Hubert Strange was shot and killed during a fight on November 2, 1966. His appeal was subsequently dismissed. Billy Claude Clayton was charged with first degree murder for killing Strange. At his trial, he testified that he'd gotten into a fist fight with Strange, who had broken his jaw, two weeks earlier. The day he killed him, Strange and another man, Frank Goad, had approached his car outside a cafe. Strange had knocked out the window and told Clayton to get out so he could beat him up, but Clayton refused after noticing that Goad had a knife in his hand. When Strange grabbed his arm, Clayton shot him seven times, including twice in the back of the head. Goad claimed that Clayton had parked next to Strange, who asked him for a drink. In response, Clayton had gotten out and murdered him without provocation. In February 1969, Clayton was convicted of first degree manslaughter for killing Strange, with the jury fixing his sentence at one year and one day in prison.

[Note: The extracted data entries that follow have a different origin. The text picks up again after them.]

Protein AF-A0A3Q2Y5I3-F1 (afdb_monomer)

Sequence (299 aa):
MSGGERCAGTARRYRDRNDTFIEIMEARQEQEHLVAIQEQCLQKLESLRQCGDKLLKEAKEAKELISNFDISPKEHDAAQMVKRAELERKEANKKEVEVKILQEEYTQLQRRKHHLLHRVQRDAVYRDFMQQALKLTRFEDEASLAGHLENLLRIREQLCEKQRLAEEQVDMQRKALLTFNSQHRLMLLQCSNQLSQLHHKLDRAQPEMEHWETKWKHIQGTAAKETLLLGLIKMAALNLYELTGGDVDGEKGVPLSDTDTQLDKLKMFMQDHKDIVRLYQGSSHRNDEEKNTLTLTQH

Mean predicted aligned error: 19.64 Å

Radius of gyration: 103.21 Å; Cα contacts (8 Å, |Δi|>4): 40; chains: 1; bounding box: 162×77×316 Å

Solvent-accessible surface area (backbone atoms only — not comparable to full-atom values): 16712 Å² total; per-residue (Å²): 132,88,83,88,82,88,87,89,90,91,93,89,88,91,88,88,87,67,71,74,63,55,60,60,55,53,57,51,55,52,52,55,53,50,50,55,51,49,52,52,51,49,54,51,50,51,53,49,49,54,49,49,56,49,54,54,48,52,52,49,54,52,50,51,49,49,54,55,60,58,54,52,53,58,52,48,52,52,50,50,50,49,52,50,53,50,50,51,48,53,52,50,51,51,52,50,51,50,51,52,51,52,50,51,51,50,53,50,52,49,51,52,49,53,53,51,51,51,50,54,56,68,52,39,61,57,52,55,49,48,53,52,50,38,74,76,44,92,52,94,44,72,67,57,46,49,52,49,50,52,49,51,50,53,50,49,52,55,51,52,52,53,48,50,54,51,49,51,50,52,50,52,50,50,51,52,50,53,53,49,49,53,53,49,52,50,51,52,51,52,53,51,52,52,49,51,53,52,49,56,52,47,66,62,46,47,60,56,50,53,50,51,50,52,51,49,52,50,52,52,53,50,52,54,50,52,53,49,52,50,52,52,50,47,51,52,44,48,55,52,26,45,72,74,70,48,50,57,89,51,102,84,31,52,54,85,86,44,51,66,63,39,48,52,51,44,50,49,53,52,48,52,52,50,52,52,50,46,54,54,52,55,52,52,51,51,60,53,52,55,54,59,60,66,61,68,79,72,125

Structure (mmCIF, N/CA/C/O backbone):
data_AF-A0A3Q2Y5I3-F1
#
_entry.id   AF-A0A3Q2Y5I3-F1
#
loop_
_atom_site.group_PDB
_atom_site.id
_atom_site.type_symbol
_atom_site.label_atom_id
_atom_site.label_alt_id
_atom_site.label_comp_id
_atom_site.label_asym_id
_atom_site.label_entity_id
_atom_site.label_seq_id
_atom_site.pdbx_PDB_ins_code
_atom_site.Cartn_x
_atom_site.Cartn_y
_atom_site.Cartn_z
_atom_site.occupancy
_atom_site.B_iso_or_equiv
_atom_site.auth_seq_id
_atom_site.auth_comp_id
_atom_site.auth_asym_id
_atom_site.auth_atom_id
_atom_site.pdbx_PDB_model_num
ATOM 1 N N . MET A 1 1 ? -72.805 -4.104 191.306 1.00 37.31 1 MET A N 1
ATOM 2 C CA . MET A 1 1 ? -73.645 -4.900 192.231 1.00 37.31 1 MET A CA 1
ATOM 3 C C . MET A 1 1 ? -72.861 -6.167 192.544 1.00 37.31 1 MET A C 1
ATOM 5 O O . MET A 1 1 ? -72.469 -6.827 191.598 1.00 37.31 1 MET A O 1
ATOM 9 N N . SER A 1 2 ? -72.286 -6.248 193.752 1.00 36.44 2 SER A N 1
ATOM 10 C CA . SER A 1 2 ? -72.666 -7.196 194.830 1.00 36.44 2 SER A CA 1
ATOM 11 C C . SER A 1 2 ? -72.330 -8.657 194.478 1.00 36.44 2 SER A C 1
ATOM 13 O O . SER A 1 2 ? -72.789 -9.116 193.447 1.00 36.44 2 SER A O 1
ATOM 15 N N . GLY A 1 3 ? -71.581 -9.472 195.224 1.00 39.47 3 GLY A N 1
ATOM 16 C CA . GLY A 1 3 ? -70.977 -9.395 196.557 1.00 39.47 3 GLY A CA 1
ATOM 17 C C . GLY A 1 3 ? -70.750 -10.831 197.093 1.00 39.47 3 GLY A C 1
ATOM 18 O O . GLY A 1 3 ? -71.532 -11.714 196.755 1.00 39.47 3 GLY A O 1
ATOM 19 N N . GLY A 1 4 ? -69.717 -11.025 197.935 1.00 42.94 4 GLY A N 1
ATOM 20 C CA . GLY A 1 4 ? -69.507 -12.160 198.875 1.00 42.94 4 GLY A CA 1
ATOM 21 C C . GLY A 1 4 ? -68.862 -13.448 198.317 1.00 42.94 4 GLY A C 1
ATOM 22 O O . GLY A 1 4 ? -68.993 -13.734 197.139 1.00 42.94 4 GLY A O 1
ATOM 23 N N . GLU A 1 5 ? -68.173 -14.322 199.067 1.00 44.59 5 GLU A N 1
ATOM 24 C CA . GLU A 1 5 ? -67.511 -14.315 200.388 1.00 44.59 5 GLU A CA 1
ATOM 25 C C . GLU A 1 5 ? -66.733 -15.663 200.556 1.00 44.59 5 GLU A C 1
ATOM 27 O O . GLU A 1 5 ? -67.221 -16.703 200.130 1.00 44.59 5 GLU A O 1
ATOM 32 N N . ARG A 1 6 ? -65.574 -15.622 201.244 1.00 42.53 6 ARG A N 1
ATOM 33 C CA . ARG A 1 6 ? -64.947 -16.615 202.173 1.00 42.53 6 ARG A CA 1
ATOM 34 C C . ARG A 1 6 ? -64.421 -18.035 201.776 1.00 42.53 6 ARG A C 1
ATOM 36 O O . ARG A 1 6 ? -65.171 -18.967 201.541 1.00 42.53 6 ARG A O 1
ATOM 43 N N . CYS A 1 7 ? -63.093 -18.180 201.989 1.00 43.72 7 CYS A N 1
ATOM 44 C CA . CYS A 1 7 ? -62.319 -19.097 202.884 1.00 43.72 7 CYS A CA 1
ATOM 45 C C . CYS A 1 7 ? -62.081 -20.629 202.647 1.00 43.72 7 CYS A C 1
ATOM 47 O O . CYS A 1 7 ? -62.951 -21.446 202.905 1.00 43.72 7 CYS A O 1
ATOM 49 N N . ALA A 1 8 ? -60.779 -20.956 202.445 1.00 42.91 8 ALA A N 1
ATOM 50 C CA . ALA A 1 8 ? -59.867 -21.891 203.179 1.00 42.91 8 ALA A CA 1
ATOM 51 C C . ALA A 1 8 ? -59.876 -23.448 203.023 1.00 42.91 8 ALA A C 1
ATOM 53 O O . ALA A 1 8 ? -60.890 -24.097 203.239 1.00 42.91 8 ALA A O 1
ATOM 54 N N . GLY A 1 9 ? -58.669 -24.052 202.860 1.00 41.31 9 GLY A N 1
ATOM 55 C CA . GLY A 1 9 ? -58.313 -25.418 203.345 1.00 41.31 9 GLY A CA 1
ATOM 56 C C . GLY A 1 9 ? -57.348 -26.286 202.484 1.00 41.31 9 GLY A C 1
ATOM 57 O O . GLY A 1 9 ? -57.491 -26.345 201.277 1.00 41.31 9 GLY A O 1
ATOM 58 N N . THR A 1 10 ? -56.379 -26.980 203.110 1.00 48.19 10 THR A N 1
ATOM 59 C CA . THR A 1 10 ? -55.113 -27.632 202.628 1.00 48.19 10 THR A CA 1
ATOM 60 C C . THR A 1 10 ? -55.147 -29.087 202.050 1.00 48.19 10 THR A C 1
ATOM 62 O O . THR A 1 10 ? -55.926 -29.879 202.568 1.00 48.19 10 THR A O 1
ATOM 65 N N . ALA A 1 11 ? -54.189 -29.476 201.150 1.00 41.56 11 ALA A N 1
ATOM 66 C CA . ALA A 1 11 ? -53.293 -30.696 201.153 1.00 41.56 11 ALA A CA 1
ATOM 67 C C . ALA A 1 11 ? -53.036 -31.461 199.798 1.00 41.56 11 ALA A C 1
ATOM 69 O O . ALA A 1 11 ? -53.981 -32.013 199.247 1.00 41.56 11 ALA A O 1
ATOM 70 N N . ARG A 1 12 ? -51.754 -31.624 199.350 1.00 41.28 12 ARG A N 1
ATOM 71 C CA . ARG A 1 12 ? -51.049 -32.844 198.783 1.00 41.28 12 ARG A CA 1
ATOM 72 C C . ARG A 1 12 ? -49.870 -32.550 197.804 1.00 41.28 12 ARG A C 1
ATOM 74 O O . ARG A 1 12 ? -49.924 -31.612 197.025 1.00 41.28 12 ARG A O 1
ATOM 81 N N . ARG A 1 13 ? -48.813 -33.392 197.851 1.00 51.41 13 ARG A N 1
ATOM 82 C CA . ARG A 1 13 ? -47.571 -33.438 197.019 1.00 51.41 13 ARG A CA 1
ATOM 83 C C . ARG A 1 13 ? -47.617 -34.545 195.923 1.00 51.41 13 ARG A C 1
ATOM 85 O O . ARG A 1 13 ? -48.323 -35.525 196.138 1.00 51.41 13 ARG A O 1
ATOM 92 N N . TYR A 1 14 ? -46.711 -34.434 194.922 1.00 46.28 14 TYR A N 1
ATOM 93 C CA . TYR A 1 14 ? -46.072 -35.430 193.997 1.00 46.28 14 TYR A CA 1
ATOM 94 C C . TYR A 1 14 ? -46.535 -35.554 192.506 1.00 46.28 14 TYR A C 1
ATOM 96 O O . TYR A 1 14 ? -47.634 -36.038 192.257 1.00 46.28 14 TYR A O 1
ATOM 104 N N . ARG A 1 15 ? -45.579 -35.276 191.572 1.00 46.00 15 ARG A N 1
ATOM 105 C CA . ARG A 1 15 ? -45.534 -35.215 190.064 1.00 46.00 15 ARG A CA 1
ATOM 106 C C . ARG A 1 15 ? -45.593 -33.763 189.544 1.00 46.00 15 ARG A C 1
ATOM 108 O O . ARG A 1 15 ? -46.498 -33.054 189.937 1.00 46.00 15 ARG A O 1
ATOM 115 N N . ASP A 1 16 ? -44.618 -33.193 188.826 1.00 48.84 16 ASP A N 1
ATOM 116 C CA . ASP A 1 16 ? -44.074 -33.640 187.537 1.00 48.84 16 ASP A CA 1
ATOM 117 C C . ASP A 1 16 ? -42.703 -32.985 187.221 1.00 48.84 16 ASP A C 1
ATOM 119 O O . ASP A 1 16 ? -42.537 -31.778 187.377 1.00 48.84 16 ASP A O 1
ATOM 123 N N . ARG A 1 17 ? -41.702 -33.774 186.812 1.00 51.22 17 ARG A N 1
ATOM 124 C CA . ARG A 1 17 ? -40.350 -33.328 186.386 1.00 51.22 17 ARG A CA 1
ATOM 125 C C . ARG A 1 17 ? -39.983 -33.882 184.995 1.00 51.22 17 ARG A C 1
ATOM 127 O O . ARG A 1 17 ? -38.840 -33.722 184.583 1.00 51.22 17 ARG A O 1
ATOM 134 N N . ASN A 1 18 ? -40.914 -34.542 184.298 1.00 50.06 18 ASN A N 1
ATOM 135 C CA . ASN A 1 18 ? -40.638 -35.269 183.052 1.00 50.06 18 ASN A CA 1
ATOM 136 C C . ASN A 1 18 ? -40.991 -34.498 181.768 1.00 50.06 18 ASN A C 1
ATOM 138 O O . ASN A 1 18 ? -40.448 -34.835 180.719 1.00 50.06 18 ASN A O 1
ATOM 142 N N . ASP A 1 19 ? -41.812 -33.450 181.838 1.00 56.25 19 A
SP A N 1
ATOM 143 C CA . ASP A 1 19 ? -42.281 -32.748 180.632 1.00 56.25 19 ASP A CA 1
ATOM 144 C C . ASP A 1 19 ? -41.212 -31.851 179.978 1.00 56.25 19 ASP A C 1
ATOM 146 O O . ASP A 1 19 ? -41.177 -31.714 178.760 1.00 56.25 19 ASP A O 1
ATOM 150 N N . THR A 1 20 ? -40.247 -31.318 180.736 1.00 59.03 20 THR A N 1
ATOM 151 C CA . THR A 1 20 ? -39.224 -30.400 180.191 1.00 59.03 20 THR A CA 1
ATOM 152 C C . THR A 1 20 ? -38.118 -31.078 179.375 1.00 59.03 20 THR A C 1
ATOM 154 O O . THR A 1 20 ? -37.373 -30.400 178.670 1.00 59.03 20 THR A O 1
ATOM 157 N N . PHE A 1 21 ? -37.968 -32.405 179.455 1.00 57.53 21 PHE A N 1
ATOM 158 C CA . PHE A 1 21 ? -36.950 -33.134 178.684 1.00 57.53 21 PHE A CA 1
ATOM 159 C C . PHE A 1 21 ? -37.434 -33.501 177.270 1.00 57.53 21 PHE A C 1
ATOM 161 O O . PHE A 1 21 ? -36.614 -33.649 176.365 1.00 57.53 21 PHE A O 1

In October 1973, Johnny DeFries was convicted of first degree murder for killing 25-year-old John C. McVeigh during a fight over a pool game on December 8, 1972, and sentenced to life in prison. He escaped from prison in 1974 and 1978, both times spending roughly 11 months as a free man. DeFries was paroled in the late 1980s. While on parole, however, he was arrested for raping and sodomizing a 9-year-old girl at the home of her aunt-in-law, who was DeFries's daughter. After choosing to represent himself, DeFries was acquitted of first degree sodomy, but convicted of first degree rape. He was sentenced to life in prison without parole as a habitual offender. DeFries died in prison in September 2003.

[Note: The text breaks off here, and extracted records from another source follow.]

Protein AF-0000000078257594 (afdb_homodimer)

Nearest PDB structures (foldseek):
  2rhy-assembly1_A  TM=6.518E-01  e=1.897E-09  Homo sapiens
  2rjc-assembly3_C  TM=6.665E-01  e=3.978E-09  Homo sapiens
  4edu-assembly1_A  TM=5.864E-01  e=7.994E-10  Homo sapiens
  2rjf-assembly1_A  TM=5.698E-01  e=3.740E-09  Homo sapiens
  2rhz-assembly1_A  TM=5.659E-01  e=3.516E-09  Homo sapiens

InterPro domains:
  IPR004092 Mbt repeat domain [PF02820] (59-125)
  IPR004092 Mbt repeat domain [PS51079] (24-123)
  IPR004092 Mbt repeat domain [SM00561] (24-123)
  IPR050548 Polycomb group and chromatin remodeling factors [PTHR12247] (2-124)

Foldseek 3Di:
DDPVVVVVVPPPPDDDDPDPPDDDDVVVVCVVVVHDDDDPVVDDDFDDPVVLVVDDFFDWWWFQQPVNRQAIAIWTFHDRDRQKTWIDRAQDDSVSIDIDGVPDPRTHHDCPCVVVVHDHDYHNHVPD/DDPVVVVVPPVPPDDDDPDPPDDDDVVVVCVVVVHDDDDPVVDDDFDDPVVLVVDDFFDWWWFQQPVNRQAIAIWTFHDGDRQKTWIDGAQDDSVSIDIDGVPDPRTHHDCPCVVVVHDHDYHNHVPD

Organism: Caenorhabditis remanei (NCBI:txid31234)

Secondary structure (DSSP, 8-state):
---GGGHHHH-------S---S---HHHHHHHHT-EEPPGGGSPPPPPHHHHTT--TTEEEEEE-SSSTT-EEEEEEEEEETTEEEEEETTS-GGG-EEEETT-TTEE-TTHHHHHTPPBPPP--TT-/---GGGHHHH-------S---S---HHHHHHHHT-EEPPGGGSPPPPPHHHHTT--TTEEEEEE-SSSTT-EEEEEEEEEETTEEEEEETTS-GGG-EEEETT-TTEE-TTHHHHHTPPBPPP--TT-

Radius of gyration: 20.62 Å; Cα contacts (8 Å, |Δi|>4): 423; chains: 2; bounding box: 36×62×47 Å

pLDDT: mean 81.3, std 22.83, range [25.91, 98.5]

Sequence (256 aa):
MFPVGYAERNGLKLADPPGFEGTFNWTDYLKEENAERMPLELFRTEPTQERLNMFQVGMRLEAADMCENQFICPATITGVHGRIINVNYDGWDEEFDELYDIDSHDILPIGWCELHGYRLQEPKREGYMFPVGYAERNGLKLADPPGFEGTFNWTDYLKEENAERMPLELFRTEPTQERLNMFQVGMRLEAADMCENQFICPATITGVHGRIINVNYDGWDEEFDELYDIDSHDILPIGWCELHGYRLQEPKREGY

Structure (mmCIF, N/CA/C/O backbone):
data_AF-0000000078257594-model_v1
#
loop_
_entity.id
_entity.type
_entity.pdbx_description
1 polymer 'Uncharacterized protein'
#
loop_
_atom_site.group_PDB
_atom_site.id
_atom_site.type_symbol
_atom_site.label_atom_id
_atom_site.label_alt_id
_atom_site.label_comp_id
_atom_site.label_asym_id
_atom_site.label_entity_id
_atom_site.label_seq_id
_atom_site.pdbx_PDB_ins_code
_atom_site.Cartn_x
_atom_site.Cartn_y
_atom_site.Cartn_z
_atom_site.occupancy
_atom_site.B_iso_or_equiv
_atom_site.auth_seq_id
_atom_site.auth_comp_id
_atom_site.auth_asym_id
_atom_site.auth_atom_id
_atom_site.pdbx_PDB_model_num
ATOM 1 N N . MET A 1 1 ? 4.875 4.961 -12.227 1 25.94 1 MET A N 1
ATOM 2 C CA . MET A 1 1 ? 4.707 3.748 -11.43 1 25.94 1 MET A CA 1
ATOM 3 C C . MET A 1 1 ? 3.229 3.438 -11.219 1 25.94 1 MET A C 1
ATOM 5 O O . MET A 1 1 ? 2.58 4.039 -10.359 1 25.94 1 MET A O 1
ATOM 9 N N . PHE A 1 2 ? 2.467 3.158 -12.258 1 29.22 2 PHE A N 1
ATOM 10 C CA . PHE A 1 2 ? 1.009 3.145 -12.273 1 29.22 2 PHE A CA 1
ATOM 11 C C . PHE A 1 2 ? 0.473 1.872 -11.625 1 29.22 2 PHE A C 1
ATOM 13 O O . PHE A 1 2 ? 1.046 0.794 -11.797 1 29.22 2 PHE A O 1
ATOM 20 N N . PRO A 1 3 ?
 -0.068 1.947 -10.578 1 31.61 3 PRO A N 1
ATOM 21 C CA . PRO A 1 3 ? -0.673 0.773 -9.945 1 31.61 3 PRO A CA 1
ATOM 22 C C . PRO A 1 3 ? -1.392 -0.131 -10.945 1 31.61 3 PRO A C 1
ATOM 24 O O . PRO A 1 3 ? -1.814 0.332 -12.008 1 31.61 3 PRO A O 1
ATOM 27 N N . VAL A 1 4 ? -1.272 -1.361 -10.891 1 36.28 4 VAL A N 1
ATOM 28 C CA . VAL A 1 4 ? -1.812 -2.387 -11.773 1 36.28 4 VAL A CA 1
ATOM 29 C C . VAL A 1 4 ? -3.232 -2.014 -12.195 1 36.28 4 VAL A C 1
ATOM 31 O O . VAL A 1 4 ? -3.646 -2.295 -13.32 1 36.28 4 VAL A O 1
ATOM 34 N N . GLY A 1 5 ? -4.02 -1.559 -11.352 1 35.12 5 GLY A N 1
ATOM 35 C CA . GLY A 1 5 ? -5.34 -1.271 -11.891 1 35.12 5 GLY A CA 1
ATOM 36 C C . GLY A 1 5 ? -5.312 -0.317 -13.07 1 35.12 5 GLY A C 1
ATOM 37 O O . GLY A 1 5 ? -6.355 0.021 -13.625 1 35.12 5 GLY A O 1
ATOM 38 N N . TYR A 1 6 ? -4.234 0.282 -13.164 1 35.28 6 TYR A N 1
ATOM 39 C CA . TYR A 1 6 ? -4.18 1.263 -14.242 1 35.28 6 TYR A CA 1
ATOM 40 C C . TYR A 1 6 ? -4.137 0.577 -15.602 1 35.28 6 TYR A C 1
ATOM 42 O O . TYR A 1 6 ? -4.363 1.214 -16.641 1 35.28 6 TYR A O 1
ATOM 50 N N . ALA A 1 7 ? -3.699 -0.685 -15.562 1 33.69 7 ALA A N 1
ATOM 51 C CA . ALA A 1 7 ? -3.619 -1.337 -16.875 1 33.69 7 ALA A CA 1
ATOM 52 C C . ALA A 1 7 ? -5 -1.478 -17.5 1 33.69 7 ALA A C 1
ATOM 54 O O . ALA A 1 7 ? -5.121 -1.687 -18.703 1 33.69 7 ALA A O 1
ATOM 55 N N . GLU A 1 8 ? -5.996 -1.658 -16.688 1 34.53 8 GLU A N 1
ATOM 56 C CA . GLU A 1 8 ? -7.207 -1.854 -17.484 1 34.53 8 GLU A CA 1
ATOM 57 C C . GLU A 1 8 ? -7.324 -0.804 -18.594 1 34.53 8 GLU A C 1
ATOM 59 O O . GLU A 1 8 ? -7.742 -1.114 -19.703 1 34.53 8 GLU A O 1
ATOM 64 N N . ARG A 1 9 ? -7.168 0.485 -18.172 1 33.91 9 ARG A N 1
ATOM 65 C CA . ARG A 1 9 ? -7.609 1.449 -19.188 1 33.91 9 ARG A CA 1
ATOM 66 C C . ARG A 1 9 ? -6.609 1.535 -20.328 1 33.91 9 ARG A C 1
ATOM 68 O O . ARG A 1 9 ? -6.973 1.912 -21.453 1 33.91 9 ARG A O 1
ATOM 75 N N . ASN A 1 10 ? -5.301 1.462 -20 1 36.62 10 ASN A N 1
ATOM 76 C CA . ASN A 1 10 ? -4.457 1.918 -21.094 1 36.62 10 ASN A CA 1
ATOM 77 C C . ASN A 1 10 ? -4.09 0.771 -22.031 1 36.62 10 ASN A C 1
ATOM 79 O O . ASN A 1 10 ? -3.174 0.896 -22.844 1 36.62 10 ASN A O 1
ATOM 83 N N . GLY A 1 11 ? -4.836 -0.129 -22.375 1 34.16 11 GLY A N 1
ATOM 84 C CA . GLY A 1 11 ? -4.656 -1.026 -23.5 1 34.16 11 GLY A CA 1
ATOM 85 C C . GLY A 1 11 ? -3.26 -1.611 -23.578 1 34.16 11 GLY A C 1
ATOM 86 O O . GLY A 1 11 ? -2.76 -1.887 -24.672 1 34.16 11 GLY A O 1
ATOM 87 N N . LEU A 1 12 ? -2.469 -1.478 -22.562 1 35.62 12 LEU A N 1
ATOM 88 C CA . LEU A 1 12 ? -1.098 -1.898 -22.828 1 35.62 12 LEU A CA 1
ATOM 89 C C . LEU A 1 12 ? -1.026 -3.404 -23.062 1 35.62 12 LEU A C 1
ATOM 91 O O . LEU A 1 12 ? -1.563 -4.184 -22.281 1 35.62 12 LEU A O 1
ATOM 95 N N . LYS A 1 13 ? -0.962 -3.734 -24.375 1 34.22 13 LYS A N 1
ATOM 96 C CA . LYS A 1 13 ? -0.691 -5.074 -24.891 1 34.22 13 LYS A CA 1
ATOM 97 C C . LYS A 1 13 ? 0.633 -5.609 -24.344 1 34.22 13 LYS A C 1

In December 1997, Clarence Blevins was arrested for solicitation of murder. A search of his home uncovered live homemade explosives. In 1998, Blevins pleaded guilty to federal charges of solicitation of murder-for-hire and non-registration as a firearms manufacturer. He was sentenced to 13 years in prison on the first charge and 10 years on the second charge, to run concurrently. Blevins admitted to trying to have several people, including his ex-wife Barbara, killed.

In 2007, Blevins, who was scheduled for release in April 2009, told a prison informant that he would provide him explosives to murder his ex-wife, her boyfriend, and her neighbor. In a recorded conversation, Blevins said he wanted the crime to look like murder-suicide and be carried out while he was still in prison so he could have an alibi. He also told the informant that he could rape his ex-wife before killing her, as long as he was careful not to leave behind any DNA evidence. In 2009, Blevins was convicted of soliciting murder-for-hire and had 20 years added to his sentence. He claimed entrapment in an appeal. This was rejected, since Blevins already had a prior conviction for a similar offense and had initiated the conversation with other inmates before approaching the informant, who claimed to know a hit man. The informant had also repeatedly asked him whether he wanted to follow through on the plan, after which Blevins assured him that he did.

In 2019, Blevins, who was scheduled for release in 2026, filed a petition for compassionate release. After this request was denied by the warden, he filed a motion for compassionate release, citing his poor health and the COVID-19 pandemic. He filed another motion requesting a sentence reduction under the First Step Act. Blevins argued that he was no longer a danger to society, citing his good prison record. The government opposed the request, citing his history of violence. His involvement in Willie Brewster's murder was never mentioned, albeit the court noted that he'd been convicted of shooting and wounding his daughter prior to his 1998 conviction. In addition, Blevins's ex-wife and neighbor had expressed concerns for their safety in response to his petition. Ultimately, both of Blevins's petitions were rejected. He died in prison on October 4, 2021, at the age of 82.

==Legacy==
A memorial marker was erected near the site of the shooting in 2016, by the City of Anniston Historic Trails Program. Brewster's name was placed on the Southern Poverty Law Center's list of Civil Rights Martyrs.